- Exercise goal
Below are some records; output exactly the lines from the line with "Radius of gyration: 15.02" to the line with "ATOM 33 N N", both ends kept, and nothing more.

- Records from a dataset
══════════════════════════════
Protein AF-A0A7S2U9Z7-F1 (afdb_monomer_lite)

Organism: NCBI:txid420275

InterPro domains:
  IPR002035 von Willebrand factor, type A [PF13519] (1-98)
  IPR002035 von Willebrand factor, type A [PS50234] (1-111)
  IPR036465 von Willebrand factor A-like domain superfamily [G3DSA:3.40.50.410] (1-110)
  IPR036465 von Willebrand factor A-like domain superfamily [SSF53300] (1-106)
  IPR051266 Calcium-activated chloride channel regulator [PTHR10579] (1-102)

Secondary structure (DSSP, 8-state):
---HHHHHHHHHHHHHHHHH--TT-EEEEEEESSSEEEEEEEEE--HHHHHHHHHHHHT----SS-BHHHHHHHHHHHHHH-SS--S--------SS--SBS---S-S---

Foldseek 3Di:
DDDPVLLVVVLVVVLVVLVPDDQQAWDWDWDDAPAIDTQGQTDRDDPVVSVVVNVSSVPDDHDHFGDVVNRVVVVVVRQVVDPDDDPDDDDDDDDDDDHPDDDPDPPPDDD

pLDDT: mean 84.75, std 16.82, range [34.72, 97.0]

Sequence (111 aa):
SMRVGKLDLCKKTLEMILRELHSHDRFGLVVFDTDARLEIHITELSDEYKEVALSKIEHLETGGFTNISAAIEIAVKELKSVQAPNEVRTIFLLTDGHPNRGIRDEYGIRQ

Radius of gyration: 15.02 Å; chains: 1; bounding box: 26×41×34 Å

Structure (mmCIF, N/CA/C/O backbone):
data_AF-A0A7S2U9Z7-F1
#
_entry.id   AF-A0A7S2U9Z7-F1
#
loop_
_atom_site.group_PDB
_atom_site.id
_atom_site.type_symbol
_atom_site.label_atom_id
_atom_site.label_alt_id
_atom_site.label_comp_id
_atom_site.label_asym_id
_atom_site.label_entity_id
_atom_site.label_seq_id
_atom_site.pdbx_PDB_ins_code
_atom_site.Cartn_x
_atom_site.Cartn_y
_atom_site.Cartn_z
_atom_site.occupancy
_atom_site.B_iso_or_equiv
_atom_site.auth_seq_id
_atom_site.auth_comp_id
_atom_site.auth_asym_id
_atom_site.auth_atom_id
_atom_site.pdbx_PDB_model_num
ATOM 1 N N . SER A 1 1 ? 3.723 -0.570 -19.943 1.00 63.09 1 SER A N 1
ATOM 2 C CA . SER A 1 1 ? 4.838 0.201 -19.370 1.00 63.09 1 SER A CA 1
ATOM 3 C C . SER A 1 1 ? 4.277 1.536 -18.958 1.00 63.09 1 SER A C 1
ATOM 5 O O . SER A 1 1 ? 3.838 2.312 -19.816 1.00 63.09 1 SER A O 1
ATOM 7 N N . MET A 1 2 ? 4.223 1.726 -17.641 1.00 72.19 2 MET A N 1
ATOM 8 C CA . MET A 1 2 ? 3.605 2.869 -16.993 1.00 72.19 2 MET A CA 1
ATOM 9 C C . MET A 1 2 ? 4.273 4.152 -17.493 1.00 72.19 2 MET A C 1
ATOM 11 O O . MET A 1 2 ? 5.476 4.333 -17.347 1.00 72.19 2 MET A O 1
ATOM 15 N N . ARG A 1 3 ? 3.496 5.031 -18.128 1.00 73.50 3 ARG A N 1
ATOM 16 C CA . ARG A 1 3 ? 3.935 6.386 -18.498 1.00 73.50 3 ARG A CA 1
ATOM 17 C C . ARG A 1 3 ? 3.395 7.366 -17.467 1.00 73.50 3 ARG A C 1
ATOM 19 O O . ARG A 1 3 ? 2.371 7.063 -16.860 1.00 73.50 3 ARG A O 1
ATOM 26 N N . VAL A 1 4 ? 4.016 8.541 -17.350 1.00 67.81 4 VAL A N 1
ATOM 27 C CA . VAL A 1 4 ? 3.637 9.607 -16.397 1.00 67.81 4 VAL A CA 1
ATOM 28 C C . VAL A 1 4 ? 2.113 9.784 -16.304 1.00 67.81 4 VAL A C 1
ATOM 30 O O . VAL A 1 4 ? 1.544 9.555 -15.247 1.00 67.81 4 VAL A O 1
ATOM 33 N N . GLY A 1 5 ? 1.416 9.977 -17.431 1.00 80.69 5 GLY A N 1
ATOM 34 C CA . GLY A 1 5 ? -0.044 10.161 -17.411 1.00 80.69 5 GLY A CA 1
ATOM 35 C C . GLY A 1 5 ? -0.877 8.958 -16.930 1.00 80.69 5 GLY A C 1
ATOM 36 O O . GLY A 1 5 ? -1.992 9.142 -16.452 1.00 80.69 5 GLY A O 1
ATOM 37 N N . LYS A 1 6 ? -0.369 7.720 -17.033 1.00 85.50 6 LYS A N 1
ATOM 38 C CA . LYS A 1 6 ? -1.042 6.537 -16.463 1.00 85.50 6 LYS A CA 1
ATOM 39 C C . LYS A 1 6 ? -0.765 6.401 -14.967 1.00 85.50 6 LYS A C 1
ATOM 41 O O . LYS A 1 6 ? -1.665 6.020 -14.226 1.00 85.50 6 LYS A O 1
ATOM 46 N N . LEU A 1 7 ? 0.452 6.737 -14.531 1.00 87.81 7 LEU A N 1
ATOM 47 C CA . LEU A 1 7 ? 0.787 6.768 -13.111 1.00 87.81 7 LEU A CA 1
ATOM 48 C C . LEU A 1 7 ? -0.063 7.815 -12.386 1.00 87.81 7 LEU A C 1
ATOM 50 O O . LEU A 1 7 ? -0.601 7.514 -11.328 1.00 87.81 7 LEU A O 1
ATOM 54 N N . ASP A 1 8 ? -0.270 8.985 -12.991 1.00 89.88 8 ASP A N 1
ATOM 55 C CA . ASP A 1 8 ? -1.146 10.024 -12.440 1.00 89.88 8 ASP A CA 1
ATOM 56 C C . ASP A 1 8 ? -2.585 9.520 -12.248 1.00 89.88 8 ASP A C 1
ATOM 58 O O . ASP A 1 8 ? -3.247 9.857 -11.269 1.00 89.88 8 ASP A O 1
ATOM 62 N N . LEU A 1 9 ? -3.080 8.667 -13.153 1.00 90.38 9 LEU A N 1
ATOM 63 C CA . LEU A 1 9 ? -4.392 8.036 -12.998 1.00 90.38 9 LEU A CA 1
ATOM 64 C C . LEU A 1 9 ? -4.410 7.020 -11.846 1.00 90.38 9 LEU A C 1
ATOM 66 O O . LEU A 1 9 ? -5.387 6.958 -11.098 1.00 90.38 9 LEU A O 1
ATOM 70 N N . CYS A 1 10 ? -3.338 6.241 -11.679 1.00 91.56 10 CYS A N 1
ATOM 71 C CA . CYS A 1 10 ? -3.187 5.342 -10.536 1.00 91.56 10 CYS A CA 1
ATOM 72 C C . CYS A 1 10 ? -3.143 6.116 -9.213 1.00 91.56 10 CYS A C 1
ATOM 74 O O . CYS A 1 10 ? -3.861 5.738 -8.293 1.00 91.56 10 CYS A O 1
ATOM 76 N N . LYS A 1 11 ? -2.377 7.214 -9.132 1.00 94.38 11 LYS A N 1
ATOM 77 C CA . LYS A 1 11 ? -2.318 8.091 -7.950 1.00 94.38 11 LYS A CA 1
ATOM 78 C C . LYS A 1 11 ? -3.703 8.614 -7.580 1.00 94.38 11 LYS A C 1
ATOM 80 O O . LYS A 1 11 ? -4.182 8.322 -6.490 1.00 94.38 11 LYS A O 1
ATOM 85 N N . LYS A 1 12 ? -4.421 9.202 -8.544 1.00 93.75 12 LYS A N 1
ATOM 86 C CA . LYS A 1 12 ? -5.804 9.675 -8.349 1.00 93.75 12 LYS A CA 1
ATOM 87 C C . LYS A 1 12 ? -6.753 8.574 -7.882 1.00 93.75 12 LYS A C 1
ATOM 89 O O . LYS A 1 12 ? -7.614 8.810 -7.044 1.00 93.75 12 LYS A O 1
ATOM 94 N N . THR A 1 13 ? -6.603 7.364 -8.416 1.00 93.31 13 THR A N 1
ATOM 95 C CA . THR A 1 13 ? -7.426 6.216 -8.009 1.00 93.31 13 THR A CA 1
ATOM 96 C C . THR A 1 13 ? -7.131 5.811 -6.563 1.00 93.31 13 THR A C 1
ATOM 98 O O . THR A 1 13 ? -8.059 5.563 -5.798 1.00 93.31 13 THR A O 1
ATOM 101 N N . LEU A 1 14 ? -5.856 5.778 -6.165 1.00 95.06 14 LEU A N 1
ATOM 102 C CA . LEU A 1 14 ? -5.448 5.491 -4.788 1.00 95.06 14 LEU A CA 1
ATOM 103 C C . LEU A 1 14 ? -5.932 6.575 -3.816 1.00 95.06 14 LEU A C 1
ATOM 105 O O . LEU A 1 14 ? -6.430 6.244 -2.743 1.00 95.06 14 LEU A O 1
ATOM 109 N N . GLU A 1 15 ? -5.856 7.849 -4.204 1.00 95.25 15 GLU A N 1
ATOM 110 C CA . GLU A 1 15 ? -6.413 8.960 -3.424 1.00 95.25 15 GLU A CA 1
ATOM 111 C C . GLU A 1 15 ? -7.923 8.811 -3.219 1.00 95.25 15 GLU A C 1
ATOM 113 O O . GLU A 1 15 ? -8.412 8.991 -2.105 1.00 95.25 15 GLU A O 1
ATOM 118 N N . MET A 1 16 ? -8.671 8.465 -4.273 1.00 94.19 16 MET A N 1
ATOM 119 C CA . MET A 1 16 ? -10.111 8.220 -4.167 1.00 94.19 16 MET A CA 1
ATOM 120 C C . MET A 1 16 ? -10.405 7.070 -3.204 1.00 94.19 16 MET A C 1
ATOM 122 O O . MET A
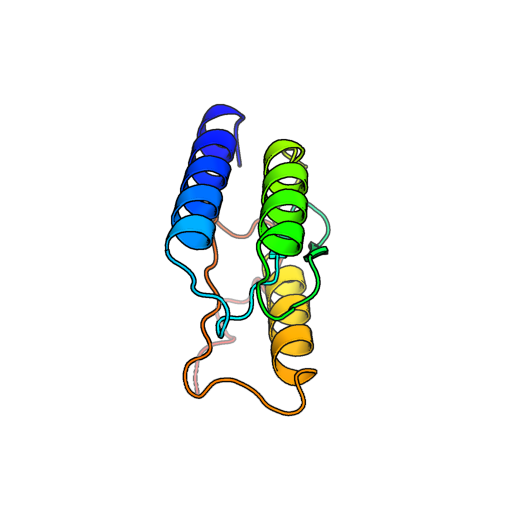 1 16 ? -11.249 7.221 -2.330 1.00 94.19 16 MET A O 1
ATOM 126 N N . ILE A 1 17 ? -9.673 5.956 -3.303 1.00 93.56 17 ILE A N 1
ATOM 127 C CA . ILE A 1 17 ? -9.835 4.822 -2.382 1.00 93.56 17 ILE A CA 1
ATOM 128 C C . ILE A 1 17 ? -9.582 5.265 -0.935 1.00 93.56 17 ILE A C 1
ATOM 130 O O . ILE A 1 17 ? -10.413 5.010 -0.072 1.00 93.56 17 ILE A O 1
ATOM 134 N N . LEU A 1 
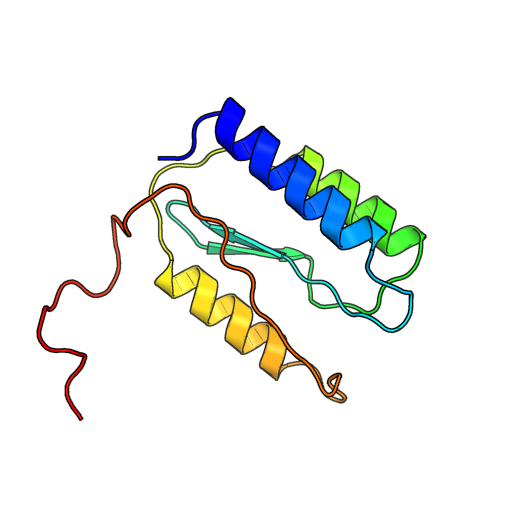18 ? -8.480 5.970 -0.659 1.00 93.94 18 LEU A N 1
ATOM 135 C CA . LEU A 1 18 ? -8.153 6.436 0.696 1.00 93.94 18 LEU A CA 1
ATOM 136 C C . LEU A 1 18 ? -9.207 7.378 1.294 1.00 93.94 18 LEU A C 1
ATOM 138 O O . LEU A 1 18 ? -9.404 7.382 2.513 1.00 93.94 18 LEU A O 1
ATOM 142 N N . ARG A 1 19 ? -9.882 8.170 0.455 1.00 92.06 19 ARG A N 1
ATOM 143 C CA . ARG A 1 19 ? -10.984 9.042 0.884 1.00 92.06 19 ARG A CA 1
ATOM 144 C C . ARG A 1 19 ? -12.224 8.248 1.287 1.00 92.06 19 ARG A C 1
ATOM 146 O O . ARG A 1 19 ? -12.853 8.615 2.273 1.00 92.06 19 ARG A O 1
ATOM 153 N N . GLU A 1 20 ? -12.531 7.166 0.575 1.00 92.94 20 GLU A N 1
══════════════════════════════
- Final answer
Radius of gyration: 15.02 Å; chains: 1; bounding box: 26×41×34 Å

Structure (mmCIF, N/CA/C/O backbone):
data_AF-A0A7S2U9Z7-F1
#
_entry.id   AF-A0A7S2U9Z7-F1
#
loop_
_atom_site.group_PDB
_atom_site.id
_atom_site.type_symbol
_atom_site.label_atom_id
_atom_site.label_alt_id
_atom_site.label_comp_id
_atom_site.label_asym_id
_atom_site.label_entity_id
_atom_site.label_seq_id
_atom_site.pdbx_PDB_ins_code
_atom_site.Cartn_x
_atom_site.Cartn_y
_atom_site.Cartn_z
_atom_site.occupancy
_atom_site.B_iso_or_equiv
_atom_site.auth_seq_id
_atom_site.auth_comp_id
_atom_site.auth_asym_id
_atom_site.auth_atom_id
_atom_site.pdbx_PDB_model_num
ATOM 1 N N . SER A 1 1 ? 3.723 -0.570 -19.943 1.00 63.09 1 SER A N 1
ATOM 2 C CA . SER A 1 1 ? 4.838 0.201 -19.370 1.00 63.09 1 SER A CA 1
ATOM 3 C C . SER A 1 1 ? 4.277 1.536 -18.958 1.00 63.09 1 SER A C 1
ATOM 5 O O . SER A 1 1 ? 3.838 2.312 -19.816 1.00 63.09 1 SER A O 1
ATOM 7 N N . MET A 1 2 ? 4.223 1.726 -17.641 1.00 72.19 2 MET A N 1
ATOM 8 C CA . MET A 1 2 ? 3.605 2.869 -16.993 1.00 72.19 2 MET A CA 1
ATOM 9 C C . MET A 1 2 ? 4.273 4.152 -17.493 1.00 72.19 2 MET A C 1
ATOM 11 O O . MET A 1 2 ? 5.476 4.333 -17.347 1.00 72.19 2 MET A O 1
ATOM 15 N N . ARG A 1 3 ? 3.496 5.031 -18.128 1.00 73.50 3 ARG A N 1
ATOM 16 C CA . ARG A 1 3 ? 3.935 6.386 -18.498 1.00 73.50 3 ARG A CA 1
ATOM 17 C C . ARG A 1 3 ? 3.395 7.366 -17.467 1.00 73.50 3 ARG A C 1
ATOM 19 O O . ARG A 1 3 ? 2.371 7.063 -16.860 1.00 73.50 3 ARG A O 1
ATOM 26 N N . VAL A 1 4 ? 4.016 8.541 -17.350 1.00 67.81 4 VAL A N 1
ATOM 27 C CA . VAL A 1 4 ? 3.637 9.607 -16.397 1.00 67.81 4 VAL A CA 1
ATOM 28 C C . VAL A 1 4 ? 2.113 9.784 -16.304 1.00 67.81 4 VAL A C 1
ATOM 30 O O . VAL A 1 4 ? 1.544 9.555 -15.247 1.00 67.81 4 VAL A O 1
ATOM 33 N N . GLY A 1 5 ? 1.416 9.977 -17.431 1.00 80.69 5 GLY A N 1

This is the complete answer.